#Example Loss Reserving data sets can be found here http://www.casact.org/research/index.cfm?fa=loss_reserves_data
#This example uses the other liability data from the site given above.
#This example uses the ChainLadder and the plyr package. Both need to be installed in order to be called.
#Loads ChainLadder package
library(ChainLadder)
#Loads plyr package
library(plyr)
#Reading in data (comma separated format) from the above website
#Tell what file to be read.
#header is TRUE if there are column names in the file being read in
#Separation is what separates each individual value being read in
OthLiabData <- read.csv("http://www.casact.org/research/reserve_data/othliab_pos.csv", header = TRUE, sep = ",")

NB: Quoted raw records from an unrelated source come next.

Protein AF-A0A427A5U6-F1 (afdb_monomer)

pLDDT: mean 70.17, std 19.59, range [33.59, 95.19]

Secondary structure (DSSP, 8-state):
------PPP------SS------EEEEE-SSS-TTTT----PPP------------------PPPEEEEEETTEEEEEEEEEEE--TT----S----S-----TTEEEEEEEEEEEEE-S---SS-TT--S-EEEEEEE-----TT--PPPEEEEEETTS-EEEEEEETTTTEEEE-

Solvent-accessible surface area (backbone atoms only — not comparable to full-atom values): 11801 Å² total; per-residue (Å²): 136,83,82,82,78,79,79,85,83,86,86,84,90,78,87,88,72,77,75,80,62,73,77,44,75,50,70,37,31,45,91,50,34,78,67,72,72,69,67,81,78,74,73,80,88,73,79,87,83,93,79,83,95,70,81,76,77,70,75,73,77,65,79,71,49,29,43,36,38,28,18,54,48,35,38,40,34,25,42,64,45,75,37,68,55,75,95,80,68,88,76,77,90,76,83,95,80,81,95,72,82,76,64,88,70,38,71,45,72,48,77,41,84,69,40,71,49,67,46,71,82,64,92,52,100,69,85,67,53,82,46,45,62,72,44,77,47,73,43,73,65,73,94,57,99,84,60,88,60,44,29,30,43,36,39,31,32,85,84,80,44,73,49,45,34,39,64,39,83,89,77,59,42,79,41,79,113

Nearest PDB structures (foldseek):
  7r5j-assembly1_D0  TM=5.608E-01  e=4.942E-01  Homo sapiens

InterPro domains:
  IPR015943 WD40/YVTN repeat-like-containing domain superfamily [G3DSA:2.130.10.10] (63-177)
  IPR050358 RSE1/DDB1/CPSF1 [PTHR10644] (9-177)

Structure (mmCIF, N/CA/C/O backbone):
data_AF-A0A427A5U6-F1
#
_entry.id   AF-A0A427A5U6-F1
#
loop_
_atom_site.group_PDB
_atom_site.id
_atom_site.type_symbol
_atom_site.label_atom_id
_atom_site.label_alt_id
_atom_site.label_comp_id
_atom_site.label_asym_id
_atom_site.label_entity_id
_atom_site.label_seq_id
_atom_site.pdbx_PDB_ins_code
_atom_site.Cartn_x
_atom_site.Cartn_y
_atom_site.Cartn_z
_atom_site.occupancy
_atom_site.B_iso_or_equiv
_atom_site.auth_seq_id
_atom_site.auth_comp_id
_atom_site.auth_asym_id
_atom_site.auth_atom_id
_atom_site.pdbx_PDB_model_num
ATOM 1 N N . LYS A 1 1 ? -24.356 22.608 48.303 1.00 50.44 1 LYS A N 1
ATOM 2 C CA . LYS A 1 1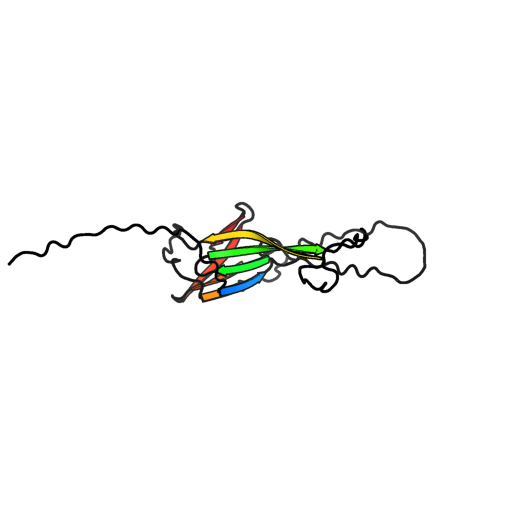 ? -23.434 21.629 47.671 1.00 50.44 1 LYS A CA 1
ATOM 3 C C . LYS A 1 1 ? -23.760 21.625 46.175 1.00 50.44 1 LYS A C 1
ATOM 5 O O . LYS A 1 1 ? -24.734 20.997 45.796 1.00 50.44 1 LYS A O 1
ATOM 10 N N . ASN A 1 2 ? -23.074 22.438 45.361 1.00 46.19 2 ASN A N 1
ATOM 11 C CA . ASN A 1 2 ? -23.429 22.600 43.942 1.00 46.19 2 ASN A CA 1
ATOM 12 C C . ASN A 1 2 ? -22.968 21.382 43.124 1.00 46.19 2 ASN A C 1
ATOM 14 O O . ASN A 1 2 ? -21.798 21.005 43.245 1.00 46.19 2 ASN A O 1
ATOM 18 N N . PRO A 1 3 ? -23.835 20.774 42.295 1.00 57.94 3 PRO A N 1
ATOM 19 C CA . PRO A 1 3 ? -23.424 19.713 41.389 1.00 57.94 3 PRO A CA 1
ATOM 20 C C . PRO A 1 3 ? -22.564 20.332 40.284 1.00 57.94 3 PRO A C 1
ATOM 22 O O . PRO A 1 3 ? -22.993 21.245 39.577 1.00 57.94 3 PRO A O 1
ATOM 25 N N . ARG A 1 4 ? -21.316 19.869 40.158 1.00 59.81 4 ARG A N 1
ATOM 26 C CA . ARG A 1 4 ? -20.438 20.256 39.050 1.00 59.81 4 ARG A CA 1
ATOM 27 C C . ARG A 1 4 ? -21.064 19.727 37.760 1.00 59.81 4 ARG A C 1
ATOM 29 O O . ARG A 1 4 ? -21.038 18.528 37.504 1.00 59.81 4 ARG A O 1
ATOM 36 N N . ARG A 1 5 ? -21.659 20.625 36.977 1.00 63.25 5 ARG A N 1
ATOM 37 C CA . ARG A 1 5 ? -22.137 20.355 35.621 1.00 63.25 5 ARG A CA 1
ATOM 38 C C . ARG A 1 5 ? -20.905 20.021 34.776 1.00 63.25 5 ARG A C 1
ATOM 40 O O . ARG A 1 5 ? -20.078 20.897 34.538 1.00 63.25 5 ARG A O 1
ATOM 47 N N . ALA A 1 6 ? -20.732 18.756 34.406 1.00 66.44 6 ALA A N 1
ATOM 48 C CA . ALA A 1 6 ? -19.689 18.372 33.466 1.00 66.44 6 ALA A CA 1
ATOM 49 C C . ALA A 1 6 ? -20.037 18.995 32.105 1.00 66.44 6 ALA A C 1
ATOM 51 O O . ALA A 1 6 ? -21.057 18.652 31.509 1.00 66.44 6 ALA A O 1
ATOM 52 N N . ASN A 1 7 ? -19.238 19.958 31.646 1.00 68.44 7 ASN A N 1
ATOM 53 C CA . ASN A 1 7 ? -19.348 20.458 30.279 1.00 68.44 7 ASN A CA 1
ATOM 54 C C . ASN A 1 7 ? -18.830 19.367 29.337 1.00 68.44 7 ASN A C 1
ATOM 56 O O . ASN A 1 7 ? -17.670 18.975 29.434 1.00 68.44 7 ASN A O 1
ATOM 60 N N . MET A 1 8 ? -19.686 18.887 28.435 1.00 70.69 8 MET A N 1
ATOM 61 C CA . MET A 1 8 ? -19.260 18.031 27.330 1.00 70.69 8 MET A CA 1
ATOM 62 C C . MET A 1 8 ? -18.576 18.899 26.273 1.00 70.69 8 MET A C 1
ATOM 64 O O . MET A 1 8 ? -19.182 19.844 25.768 1.00 70.69 8 MET A O 1
ATOM 68 N N . SER A 1 9 ? -17.323 18.593 25.949 1.00 79.69 9 SER A N 1
ATOM 69 C CA . SER A 1 9 ? -16.632 19.161 24.794 1.00 79.69 9 SER A CA 1
ATOM 70 C C . SER A 1 9 ? -16.744 18.205 23.608 1.00 79.69 9 SER A C 1
ATOM 72 O O . SER A 1 9 ? -16.555 16.999 23.746 1.00 79.69 9 SER A O 1
ATOM 74 N N . TYR A 1 10 ? -17.049 18.757 22.434 1.00 84.50 10 TYR A N 1
ATOM 75 C CA . TYR A 1 10 ? -16.994 18.040 21.163 1.00 84.50 10 TYR A CA 1
ATOM 76 C C . TYR A 1 10 ? -15.754 18.492 20.396 1.00 84.50 10 TYR A C 1
ATOM 78 O O . TYR A 1 10 ? -15.455 19.685 20.344 1.00 84.50 10 TYR A O 1
ATOM 86 N N . ALA A 1 11 ? -15.046 17.543 19.792 1.00 84.12 11 ALA A N 1
ATOM 87 C CA . ALA A 1 11 ? -13.923 17.800 18.903 1.00 84.12 11 ALA A CA 1
ATOM 88 C C . ALA A 1 11 ? -14.031 16.887 17.679 1.00 84.12 11 ALA A C 1
ATOM 90 O O . ALA A 1 11 ? -14.528 15.766 17.776 1.00 84.12 11 ALA A O 1
ATOM 91 N N . ALA A 1 12 ? -13.558 17.373 16.535 1.00 85.81 12 ALA A N 1
ATOM 92 C CA . ALA A 1 12 ? -13.457 16.604 15.304 1.00 85.81 12 ALA A CA 1
ATOM 93 C C . ALA A 1 12 ? -11.988 16.535 14.883 1.00 85.81 12 ALA A C 1
ATOM 95 O O . ALA A 1 12 ? -11.283 17.543 14.905 1.00 85.81 12 ALA A O 1
ATOM 96 N N . PHE A 1 13 ? -11.533 15.345 14.499 1.00 81.56 13 PHE A N 1
ATOM 97 C CA . PHE A 1 13 ? -10.187 15.134 13.984 1.00 81.56 13 PHE A CA 1
ATOM 98 C C . PHE A 1 13 ? -10.201 15.162 12.456 1.00 81.56 13 PHE A C 1
ATOM 100 O O . PHE A 1 13 ? -11.026 14.505 11.821 1.00 81.56 13 PHE A O 1
ATOM 107 N N . LYS A 1 14 ? -9.259 15.900 11.866 1.00 84.38 14 LYS A N 1
ATOM 108 C CA . LYS A 1 14 ? -9.013 15.904 10.425 1.00 84.38 14 LYS A CA 1
ATOM 109 C C . LYS A 1 14 ? -7.515 15.816 10.173 1.00 84.38 14 LYS A C 1
ATOM 111 O O . LYS A 1 14 ? -6.756 16.655 10.652 1.00 84.38 14 LYS A O 1
ATOM 116 N N . MET A 1 15 ? -7.105 14.824 9.388 1.00 80.44 15 MET A N 1
ATOM 117 C CA . MET A 1 15 ? -5.723 14.702 8.936 1.00 80.44 15 MET A CA 1
ATOM 118 C C . MET A 1 15 ? -5.494 15.623 7.732 1.00 80.44 15 MET A C 1
ATOM 120 O O . MET A 1 15 ? -6.248 15.573 6.761 1.00 80.44 15 MET A O 1
ATOM 124 N N . MET A 1 16 ? -4.484 16.491 7.826 1.00 87.31 16 MET A N 1
ATOM 125 C CA . MET A 1 16 ? -4.147 17.470 6.780 1.00 87.31 16 MET A CA 1
ATOM 126 C C . MET A 1 16 ? -3.001 17.006 5.879 1.00 87.31 16 MET A C 1
ATOM 128 O O . MET A 1 16 ? -2.953 17.380 4.712 1.00 87.31 16 MET A O 1
ATOM 132 N N . HIS A 1 17 ? -2.098 16.187 6.414 1.00 84.12 17 HIS A N 1
ATOM 133 C CA . HIS A 1 17 ? -0.974 15.604 5.695 1.00 84.12 17 HIS A CA 1
ATOM 134 C C . HIS A 1 17 ? -0.775 14.167 6.169 1.00 84.12 17 HIS A C 1
ATOM 136 O O . HIS A 1 17 ? -0.939 13.880 7.357 1.00 84.12 17 HIS A O 1
ATOM 142 N N . TRP A 1 18 ? -0.447 13.280 5.238 1.00 80.75 18 TRP A N 1
ATOM 143 C CA . TRP A 1 18 ? -0.270 11.860 5.517 1.00 80.75 18 TRP A CA 1
ATOM 144 C C . TRP A 1 18 ? 1.122 11.586 6.092 1.00 80.75 18 TRP A C 1
ATOM 146 O O . TRP A 1 18 ? 2.054 12.354 5.839 1.00 80.75 18 TRP A O 1
ATOM 156 N N . PRO A 1 19 ? 1.292 10.521 6.885 1.00 84.06 19 PRO A N 1
ATOM 157 C CA . PRO A 1 19 ? 2.624 10.080 7.267 1.00 84.06 19 PRO A CA 1
ATOM 158 C C . PRO A 1 19 ? 3.421 9.726 6.007 1.00 84.06 19 PRO A C 1
ATOM 160 O O . PRO A 1 19 ? 2.938 9.003 5.143 1.00 84.06 19 PRO A O 1
ATOM 163 N N . THR A 1 20 ? 4.635 10.257 5.905 1.00 88.00 20 THR A N 1
ATOM 164 C CA . THR A 1 20 ? 5.558 9.996 4.787 1.00 88.00 20 THR A CA 1
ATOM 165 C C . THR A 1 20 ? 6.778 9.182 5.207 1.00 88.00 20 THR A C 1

###Summarizing the Data###
#Instead of having the data separated by insurance company, this function will sum the data subsets of the reported
#incurred losses, cumulative paid losses, and the earned premiums; then it will arrange the information by accident year,
#development year, and development lag.
#Note: The incurred loss data in the Excel file is the total loss reserve, and the bulk loss data is the IBNR data.
#Therefore, to get the reported incurred data subtract the incurred loss data by the bulk loss data.
#Arguments in the function:
#OthLiabData is the data frame that will be split.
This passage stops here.